Above all there is Francis Crawford of Lymond, the ultimate anti-hero, whom WOMAN'S HOUR listeners voted “The Greatest Romantic Hero of All Time”, beating front-runners Darcy, Rochester and Heathcliff. Lymond: a combination of bad-boy sex-appeal and crystalline integrity; possessor of a musician’s soul coupled with the mind of a military tactician. He sells his body when politically expedient, but never his allegiance to Scotland or family. Lymond is an engrossing enigma sustained for 3000 pages, at the end of which you are left reeling, but wanting more. The series ends in 1558 when Lymond is still only 32, but old in grief and experience. He has lost friends, lovers and family members but emerges finally from his personal Hell, redeemed by love and loyalty.

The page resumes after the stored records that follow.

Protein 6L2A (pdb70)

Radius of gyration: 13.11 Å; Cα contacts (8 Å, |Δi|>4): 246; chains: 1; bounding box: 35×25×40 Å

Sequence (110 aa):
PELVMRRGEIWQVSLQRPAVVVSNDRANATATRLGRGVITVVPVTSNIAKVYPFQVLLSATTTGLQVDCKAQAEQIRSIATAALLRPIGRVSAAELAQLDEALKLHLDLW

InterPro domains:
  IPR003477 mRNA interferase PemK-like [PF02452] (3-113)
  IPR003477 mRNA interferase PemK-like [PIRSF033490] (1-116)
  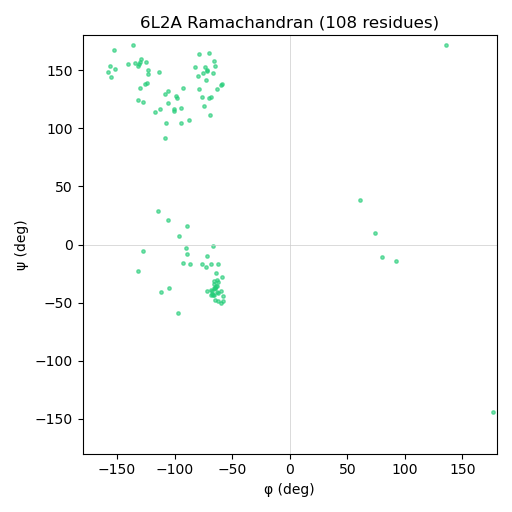IPR003477 mRNA interferase PemK-like [PTHR33988] (1-116)
  IPR011067 Plasmid maintenance toxin/Cell growth inhibitor [G3DSA:2.30.30.110] (1-116)

Secondary structure (DSSP, 8-state):
------TTEEEEE---EEEEE-S-HHHHHHHHHHT--EEEEEEEES--SS--TTEEEE-HHHHS-SS-EEEEGGG-EEEEGGGEEEEEEE--HHHHHHHHHHHHHHTT--

Organism: Mycobacterium tuberculosis (strain ATCC 25618 / H37Rv) (NCBI:txid83332)

B-factor: mean 26.56, std 10.49, range [10.77, 65.71]

Foldseek 3Di:
DQDQDAAQFWFCFPCRFIWGFHPHRVQRNVCRVVVKDKTKTFTKAQDVVDADQLKFWACCVFHLDNHIIITRLLRIDIDMPVRGDGTRGGGDPVRVVSNVRSNCVNVVND

GO terms:
  GO:0045926 negative regulation of growth (P, IDA)
  GO:0004521 RNA endonuclease activity (F, IDA)
  GO:0006402 mRNA catabolic process (P, IDA)
  GO:0044003 symbiont-mediated perturbation of host process (P, IMP)
  GO:0045926 negative regulation of growth (P, IMP)

Solvent-accessible surface area: 6331 Å² total; per-residue (Å²): 192,78,73,68,5,128,65,2,24,0,8,22,6,54,99,158,36,30,0,0,0,14,17,84,71,204,41,1,61,75,4,28,210,92,61,157,31,107,0,30,2,0,23,9,38,73,98,66,86,142,66,107,98,58,14,8,86,0,36,26,127,65,0,55,22,102,85,60,6,16,0,27,0,57,77,53,114,74,18,54,10,96,18,13,78,128,84,41,27,131,3,34,84,72,16,34,55,100,0,50,102,3,17,81,79,73,83,103,96,234

Nearest PDB structures (foldseek):
  6l2a-assembly1_A-2  TM=1.009E+00  e=2.257E-24  Mycobacterium t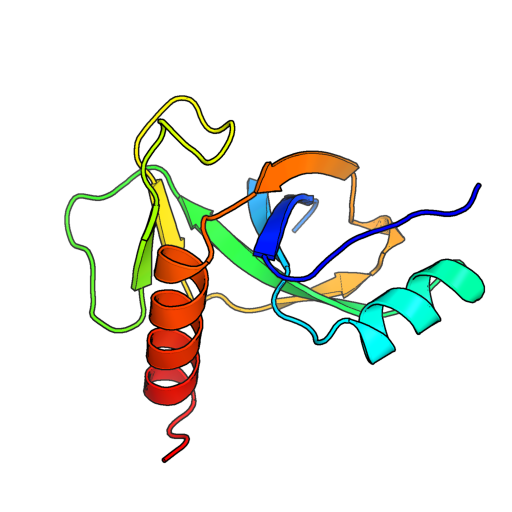uberculosis
  6kyt-assembly1_K  TM=9.819E-01  e=3.608E-20  Mycobacterium tuberculosis H37Rv
  6l29-assembly1_B  TM=9.928E-01  e=1.058E-19  Mycobacterium tuberculosis
  6kyt-assembly2_E  TM=9.884E-01  e=1.451E-19  Mycobacterium tuberculosis H37Rv
  7du5-assembly1_A  TM=9.936E-01  e=8.009E-19  Mycobacterium tuberculosis H37Rv

Structure (mmCIF, N/CA/C/O backbone):
data_6L2A
#
_entry.id   6L2A
#
_cell.length_a   42.313
_cell.length_b   42.313
_cell.length_c   87.612
_cell.angle_alpha   90.000
_cell.angle_beta   90.000
_cell.angle_gamma   120.000
#
_symmetry.space_group_name_H-M   'P 31 2 1'
#
loop_
_entity.id
_entity.type
_entity.pdbx_description
1 polymer 'mRNA interferase'
2 water water
#
loop_
_atom_site.group_PDB
_atom_site.id
_atom_site.type_symbol
_atom_site.label_atom_id
_atom_site.label_alt_id
_atom_site.label_comp_id
_atom_site.label_asym_id
_atom_site.label_entity_id
_atom_site.label_seq_id
_atom_site.pdbx_PDB_ins_code
_atom_site.Cartn_x
_atom_site.Cartn_y
_atom_site.Cartn_z
_atom_site.occupancy
_atom_site.B_iso_or_equiv
_atom_site.auth_seq_id
_atom_site.a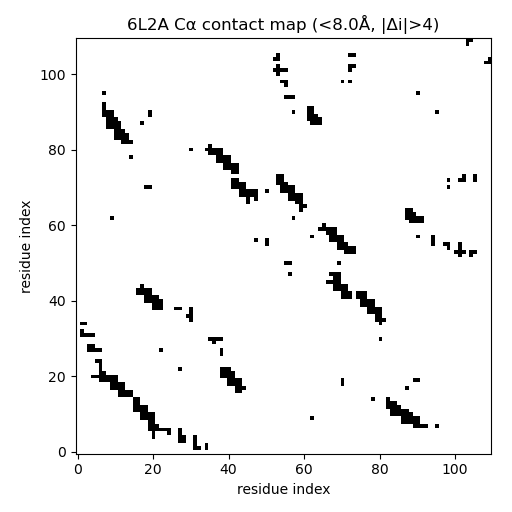uth_comp_id
_atom_site.auth_asym_id
_atom_site.auth_atom_id
_atom_site.pdbx_PDB_model_num
ATOM 1 N N . PRO A 1 2 ? 29.80748 -5.33326 27.52422 1.000 47.88538 -2 PRO A N 1
ATOM 2 C CA . PRO A 1 2 ? 28.76212 -6.29002 27.90372 1.000 58.07770 -2 PRO A CA 1
ATOM 3 C C . PRO A 1 2 ? 27.36588 -5.76290 27.59677 1.000 33.34572 -2 PRO A C 1
ATOM 4 O O . PRO A 1 2 ? 26.45852 -6.54193 27.30431 1.000 62.75503 -2 PRO A O 1
ATOM 8 N N . GLU A 1 3 ? 27.20381 -4.44458 27.66766 1.000 44.72441 -1 GLU A N 1
ATOM 9 C CA . GLU A 1 3 ? 25.92836 -3.81006 27.35353 1.000 36.08258 -1 GLU A CA 1
ATOM 10 C C . GLU A 1 3 ? 25.66122 -3.92267 25.85702 1.000 28.95224 -1 GLU A C 1
ATOM 11 O O . GLU A 1 3 ? 26.34816 -3.29227 25.04698 1.000 37.53577 -1 GLU A O 1
ATOM 13 N N . LEU A 1 4 ? 24.66234 -4.72182 25.48711 1.000 34.28552 0 LEU A N 1
ATOM 14 C CA . LEU A 1 4 ? 24.30182 -4.93578 24.08573 1.000 26.79129 0 LEU A CA 1
ATOM 15 C C . LEU A 1 4 ? 23.18643 -3.96045 23.72571 1.000 35.59136 0 LEU A C 1
ATOM 16 O O . LEU A 1 4 ? 22.02793 -4.15786 24.09910 1.000 24.34144 0 LEU A O 1
ATOM 21 N N . VAL A 1 5 ? 23.53112 -2.90784 22.98967 1.000 24.80533 1 VAL A N 1
ATOM 22 C CA . VAL A 1 5 ? 22.60772 -1.81859 22.69160 1.000 26.33581 1 VAL A CA 1
ATOM 23 C C . VAL A 1 5 ? 22.05808 -2.00557 21.28465 1.000 24.80967 1 VAL A C 1
ATOM 24 O O . VAL A 1 5 ? 22.81027 -1.95668 20.30275 1.000 26.64674 1 VAL A O 1
ATOM 28 N N . MET A 1 6 ? 20.74428 -2.20968 21.18549 1.000 25.11385 2 MET A N 1
ATOM 29 C CA . MET A 1 6 ? 20.05527 -2.29376 19.90613 1.000 20.33533 2 MET A CA 1
ATOM 30 C C . MET A 1 6 ? 18.90766 -1.29200 19.89680 1.000 21.05072 2 MET A C 1
ATOM 31 O O . MET A 1 6 ? 18.19532 -1.13253 20.89146 1.000 18.79658 2 MET A O 1
ATOM 36 N N . ARG A 1 7 ? 18.73815 -0.60862 18.77273 1.000 18.32154 3 ARG A N 1
ATOM 37 C CA . ARG A 1 7 ? 17.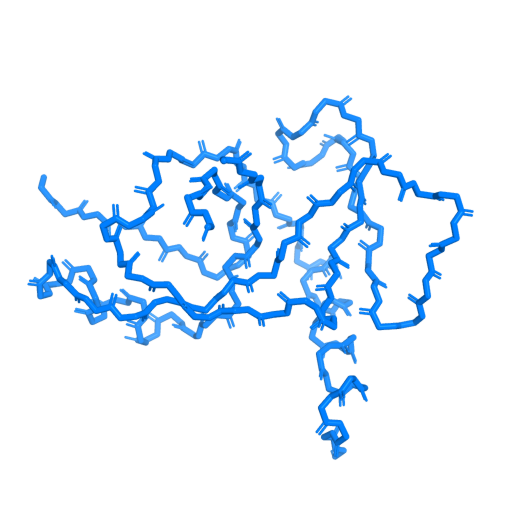79691 0.49584 18.65624 1.000 17.59057 3 ARG A CA 1
ATOM 38 C C . ARG A 1 7 ? 16.79579 0.23826 17.54107 1.000 17.75839 3 ARG A C 1
ATOM 39 O O . ARG A 1 7 ? 17.10333 -0.43010 16.54868 1.000 16.30894 3 ARG A O 1
ATOM 47 N N . ARG A 1 8 ? 15.59171 0.78167 17.71486 1.000 14.36075 4 ARG A N 1
ATOM 48 C CA . ARG A 1 8 ? 14.57090 0.67476 16.68168 1.000 13.74493 4 ARG A CA 1
ATOM 49 C C . ARG A 1 8 ? 15.01574 1.39447 15.41529 1.000 19.09841 4 ARG A C 1
ATOM 50 O O . ARG A 1 8 ? 15.49916 2.52986 15.46855 1.000 18.59420 4 ARG A O 1
ATOM 58 N N . GLY A 1 9 ? 14.84484 0.73199 14.27151 1.000 15.34021 5 GLY A N 1
ATOM 59 C CA . GLY A 1 9 ? 15.31980 1.25119 13.00910 1.000 12.29639 5 GLY A CA 1
ATOM 60 C C . GLY A 1 9 ? 16.71235 0.80288 12.62940 1.000 17.56958 5 GLY A C 1
ATOM 61 O O . GLY A 1 9 ? 17.10618 0.97118 11.46813 1.000 17.15841 5 GLY A O 1
ATOM 62 N N . GLU A 1 10 ? 17.46927 0.23723 13.56388 1.000 14.85810 6 GLU A N 1
ATOM 63 C CA . GLU A 1 10 ? 18.77340 -0.31004 13.23034 1.000 19.27912 6 GLU A CA 1
ATOM 64 C C . GLU A 1 10 ? 18.62408 -1.59567 12.42875 1.000 16.89387 6 GLU A C 1
ATOM 65 O O . GLU A 1 10 ? 17.65173 -2.34173 12.57889 1.000 19.57230 6 GLU A O 1
ATOM 71 N N . ILE A 1 11 ? 19.60894 -1.85259 11.57280 1.000 12.71379 7 ILE A N 1
ATOM 72 C CA . ILE A 1 11 ? 19.66689 -3.06817 10.77027 1.000 17.33253 7 ILE A CA 1
ATOM 73 C C . ILE A 1 11 ? 20.73590 -3.96967 11.36684 1.000 19.39719 7 ILE A C 1
ATOM 74 O O . ILE A 1 11 ? 21.90309 -3.57488 11.47674 1.000 16.67169 7 ILE A O 1
ATOM 79 N N . TRP A 1 12 ? 20.33630 -5.17608 11.75212 1.000 18.37770 8 TRP A N 1
ATOM 80 C CA . TRP A 1 12 ? 21.22399 -6.14551 12.36943 1.000 21.37793 8 TRP A CA 1
ATOM 81 C C . TRP A 1 12 ? 21.23331 -7.43321 11.56123 1.000 20.32278 8 TRP A C 1
ATOM 82 O O . TRP A 1 12 ? 20.22231 -7.82235 10.96967 1.000 23.97210 8 TRP A O 1
ATOM 93 N N . GLN A 1 13 ? 22.38805 -8.08987 11.53893 1.000 24.83354 9 GLN A N 1
ATOM 94 C CA . GLN A 1 13 ? 22.44916 -9.47976 11.11814 1.000 24.87745 9 GLN A CA 1
ATOM 95 C C . GLN A 1 13 ? 21.92419 -10.34206 12.25727 1.000 23.76894 9 GLN A C 1
ATOM 96 O O . GLN A 1 13 ? 22.37705 -10.21310 13.39850 1.000 20.39647 9 GLN A O 1
ATOM 102 N N . VAL A 1 14 ? 20.94463 -11.19727 11.96138 1.000 15.72120 10 VAL A N 1
ATOM 103 C CA . VAL A 1 14 ? 20.27257 -11.97397 12.99315 1.000 24.58984 10 VAL A CA 1
ATOM 104 C C . VAL A 1 14 ? 20.22039 -13.43577 12.57500 1.000 26.74076 10 VAL A C 1
ATOM 105 O O . VAL A 1 14 ? 20.27275 -13.77502 11.39119 1.000 22.79570 10 VAL A O 1
ATOM 109 N N . SER A 1 15 ? 20.11694 -14.30442 13.57547 1.000 28.01245 11 SER A N 1
ATOM 110 C CA . SER A 1 15 ? 19.92507 -15.73029 13.35021 1.000 32.22781 11 SER A CA 1
ATOM 111 C C . SER A 1 15 ? 18.43367 -16.04051 13.39796 1.000 32.12291 11 SER A C 1
ATOM 112 O O . SER A 1 15 ? 17.78543 -15.83789 14.43046 1.000 38.98751 11 SER A O 1
ATOM 115 N N . LEU A 1 16 ? 17.89162 -16.52165 12.28500 1.000 33.51797 12 LEU A N 1
ATOM 116 C CA . LEU A 1 16 ? 16.47899 -16.87706 12.22146 1.000 43.41171 12 LEU A CA 1
ATOM 117 C C . LEU A 1 16 ? 16.29914 -18.39135 12.24642 1.000 51.59491 12 LEU A C 1
ATOM 118 O O . LEU A 1 16 ? 15.42269 -18.91059 12.93796 1.000 52.74541 12 LEU A O 1
ATOM 120 N N . GLN A 1 27 ? 21.30470 -16.85822 8.91244 1.000 30.14069 23 GLN A N 1
ATOM 121 C CA . GLN A 1 27 ? 21.71302 -15.47412 9.12969 1.000 35.46990 23 GLN A CA 1
ATOM 122 C C . GLN A 1 27 ? 21.18312 -14.56239 8.02769 1.000 46.13460 23 GLN A C 1
ATOM 123 O O . GLN A 1 27 ? 21.41160 -14.80533 6.84204 1.000 43.06824 23 GLN A O 1
ATOM 129 N N . ARG A 1 28 ? 20.47843 -13.50714 8.42711 1.000 30.47806 24 ARG A N 1
ATOM 130 C CA . ARG A 1 28 ? 19.87517 -12.57603 7.48598 1.000 27.88286 24 ARG A CA 1
ATOM 131 C C . ARG A 1 28 ? 19.76816 -11.20995 8.14514 1.000 23.90431 24 ARG A C 1
ATOM 132 O O . ARG A 1 28 ? 19.64957 -11.12581 9.37284 1.000 26.12850 24 ARG A O 1
ATOM 134 N N . PRO A 1 29 ? 19.81217 -10.13135 7.36709 1.000 24.89495 25 PRO A N 1
ATOM 135 C CA . PRO A 1 29 ? 19.60259 -8.80336 7.94962 1.000 25.33999 25 PRO A CA 1
ATOM 136 C C . PRO A 1 29 ? 18.13922 -8.58344 8.29981 1.000 23.98919 25 PRO A C 1
ATOM 137 O O . PRO A 1 29 ? 17.23444 -9.16497 7.69558 1.000 20.59705 25 PRO A O 1
ATOM 141 N N . ALA A 1 30 ? 17.91379 -7.73212 9.29705 1.000 20.08268 26 ALA A N 1
ATOM 142 C CA . ALA A 1 30 ? 16.56103 -7.43801 9.74573 1.000 15.00145 26 ALA A CA 1
ATOM 143 C C . ALA A 1 30 ? 16.55003 -6.07998 10.42974 1.000 17.34305 26 ALA A C 1
ATOM 144 O O . ALA A 1 30 ? 17.57127 -5.62773 10.95247 1.000 17.22436 26 ALA A O 1
ATOM 146 N N . VAL A 1 31 ? 15.38350 -5.43545 10.41212 1.000 15.28206 27 VAL A N 1
ATOM 147 C CA . VAL A 1 31 ? 15.18485 -4.12560 11.02520 1.000 15.02798 27 VAL A CA 1
ATOM 148 C C . VAL A 1 31 ? 14.54469 -4.31243 12.39360 1.000 15.64326 27 VAL A C 1
ATOM 149 O O . VAL A 1 31 ? 13.51093 -4.97964 12.51626 1.000 16.28793 27 VAL A O 1
ATOM 153 N N . VAL A 1 32 ? 15.14948 -3.71682 13.42140 1.000 14.66102 28 VAL A N 1
ATOM 154 C CA . VAL A 1 32 ? 14.55315 -3.72260 14.75279 1.000 16.66784 28 VAL A CA 1
ATOM 155 C C . VAL A 1 32 ? 13.32422 -2.82339 14.75883 1.000 15.64296 28 VAL A C 1
ATOM 156 O O . VAL A 1 32 ? 13.40223 -1.64353 14.39271 1.000 14.49806 28 VAL A O 1
ATOM 160 N N . VAL A 1 33 ? 12.18285 -3.36877 15.18724 1.000 14.43412 29 VAL A N 1
ATOM 161 C CA . VAL A 1 33 ? 10.94304 -2.59412 15.18899 1.000 14.41989 29 VAL A CA 1
ATOM 162 C C . VAL A 1 33 ? 10.25439 -2.61553 16.55004 1.000 15.68720 29 VAL A C 1
ATOM 163 O O . VAL A 1 33 ? 9.24824 -1.92561 16.75236 1.000 16.70879 29 VAL A O 1
ATOM 167 N N . SER A 1 34 ? 10.76937 -3.39916 17.49201 1.000 15.42785 30 SER A N 1
ATOM 168 C CA . SER A 1 34 ? 10.27882 -3.27913 18.85696 1.000 14.34616 30 SER A CA 1
ATOM 169 C C . SER A 1 34 ? 10.66445 -1.91298 19.41911 1.000 15.32611 30 SER A C 1
ATOM 170 O O . SER A 1 34 ? 11.69527 -1.34026 19.05755 1.000 13.79106 30 SER A O 1
ATOM 173 N N . ASN A 1 35 ? 9.81112 -1.37658 20.29053 1.000 16.25814 31 ASN A N 1
ATOM 174 C CA . ASN A 1 35 ? 10.05021 -0.04589 20.83281 1.000 15.30219 31 ASN A CA 1
ATOM 175 C C . ASN A 1 35 ? 11.30898 -0.03457 21.69992 1.000 17.71797 31 ASN A C 1
ATOM 176 O O . ASN A 1 35 ? 11.76041 -1.06542 22.20808 1.000 15.22006 31 ASN A O 1
ATOM 181 N N . ASP A 1 36 ? 11.87996 1.16010 21.86584 1.000 14.98832 32 ASP A N 1
ATOM 182 C CA . ASP A 1 36 ? 13.17803 1.27380 22.52013 1.000 15.23719 32 ASP A CA 1
ATOM 183 C C . ASP A 1 36 ? 13.10986 1.12742 24.03561 1.000 19.64736 32 ASP A C 1
ATOM 184 O O . ASP A 1 36 ? 14.15072 0.89939 24.66223 1.000 14.55706 32 ASP A O 1
ATOM 189 N N . ARG A 1 37 ? 11.92823 1.25644 24.64664 1.000 17.21372 33 ARG A N 1
ATOM 190 C CA . ARG A 1 37 ? 11.81944 0.91497 26.06277 1.000 15.14079 33 ARG A CA 1
ATOM 191 C C . ARG A 1 37 ? 11.98089 -0.58475 26.26370 1.000 14.42648 33 ARG A C 1
ATOM 192 O O . ARG A 1 37 ? 12.69110 -1.02464 27.17653 1.000 16.18750 33 ARG A O 1
ATOM 200 N N . ALA A 1 38 ? 11.34509 -1.38320 25.4028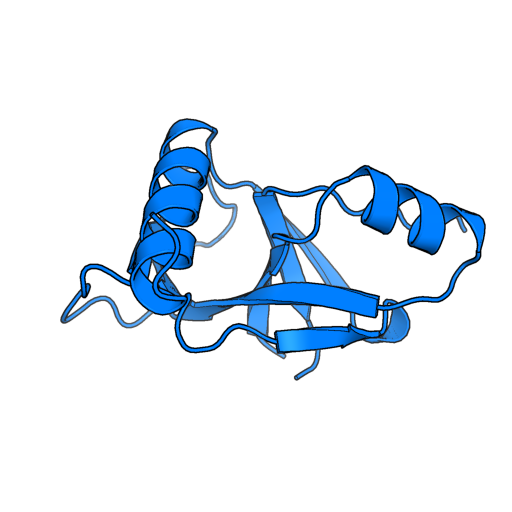6 1.000 17.43085 34 ALA A N 1
ATOM 201 C CA . ALA A 1 38 ? 11.53986 -2.82819 25.44131 1.000 22.12832 34 ALA A CA 1
ATOM 202 C C . ALA A 1 38 ? 12.96868 -3.20197 25.06925 1.000 18.50286 34 ALA A C 1
ATOM 203 O O . ALA A 1 38 ? 13.54362 -4.13497 25.64251 1.000 17.13032 34 ALA A O 1
ATOM 205 N N . ASN A 1 39 ? 13.55807 -2.48721 24.10762 1.000 14.29624 35 ASN A N 1
ATOM 206 C CA . ASN A 1 39 ? 14.94356 -2.75251 23.73736 1.000 14.05344 35 ASN A CA 1
ATOM 207 C C . ASN A 1 39 ? 15.89454 -2.41116 24.87901 1.000 14.71985 35 ASN A C 1
ATOM 208 O O . ASN A 1 39 ? 16.82403 -3.17404 25.16797 1.000 14.63634 35 ASN A O 1
ATOM 213 N N . ALA A 1 40 ? 15.68095 -1.26555 25.53458 1.000 13.30969 36 ALA A N 1
ATOM 214 C CA . ALA A 1 40 ? 16.53014 -0.87800 26.65812 1.000 16.80564 36 ALA A CA 1
ATOM 215 C C . ALA A 1 40 ? 16.43288 -1.87217 27.80719 1.000 21.31422 36 ALA A C 1
ATOM 216 O O . ALA A 1 40 ? 17.41372 -2.07985 28.53429 1.000 17.18740 36 ALA A O 1
ATOM 218 N N . THR A 1 41 ? 15.26198 -2.48878 27.99113 1.000 18.23191 37 THR A N 1
ATOM 219 C CA . THR A 1 41 ? 15.10760 -3.49223 29.04001 1.000 18.84130 37 THR A CA 1
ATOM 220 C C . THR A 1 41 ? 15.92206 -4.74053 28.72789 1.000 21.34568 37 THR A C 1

The Lymond Chronicles have been my vade-mecum for twenty years. They distracted me from sickness and anxiety as I awaited the birth of my son. Last year they comforted me as I witnessed the slow, undignified death of my father from stomach cancer. The Chronicles were the mental morphine I used to dull pain, quench anger. When I wasn’t actually reading a volume, I was likely to be holding one, like a talisman, a remedy against despair. Which brings me finally to two more questions I can answer without a moment’s hesitation:

With which book would you await a birth?
With which book would you await a death?


The Lymond Chronicles by Dorothy Dunnett.

No question.


 

And finally... A poem by Mandy Haggith from
A FRESH NORTHERLY - New Writing from Sutherland & Wester Ross


A HIGHLAND LANDSCAPE
(after Peter Finch)

1.

To live in the Highlands

is to be grumbled about
by heroes from Norman MacCaig poems
in yellow wellies

is to have a tobacco-stained finger
lifted in dismissal
from each passing place

is to be baffled
by muir-burning crofters
with barbed-wire and wool eyes

is to be reminded
that this century's arrivals
cannot compensate for
nineteenth century clearances.

And the land, the land,
the woolly-maggot-riddled, midge-infested land,
burned and grazed
until its ribs show through,
starved
by shortbread-tin-majestic stags.

To live in the Highlands
is to love bogland
and to be afraid
of factors.

2.

History has been re-lived
a lost heritage
wept for
regained
then tossed away.

A heritage
that sang beauty to the world
through Gaelic words
and Clarsach strings.

A heritage
stolen once before
when township homes were razed
their lazy beds rampaged
their stewards flung
to distant lands.

A heritage
of cows and birches
torched by tacksmen
who handed on their flames
and their English language games
to their downtrod tenants.

A heritage
that is still here
humming on quiet poets' sheets,
hanging onto crags in rocky glens
where teeth and fire can't reach.

Look at the Highland landscape,
look down from the mountain tops,
the deeds must be rewritten properly,
for Highlanders cannot endlessly cut peats
on absent people's treeless property.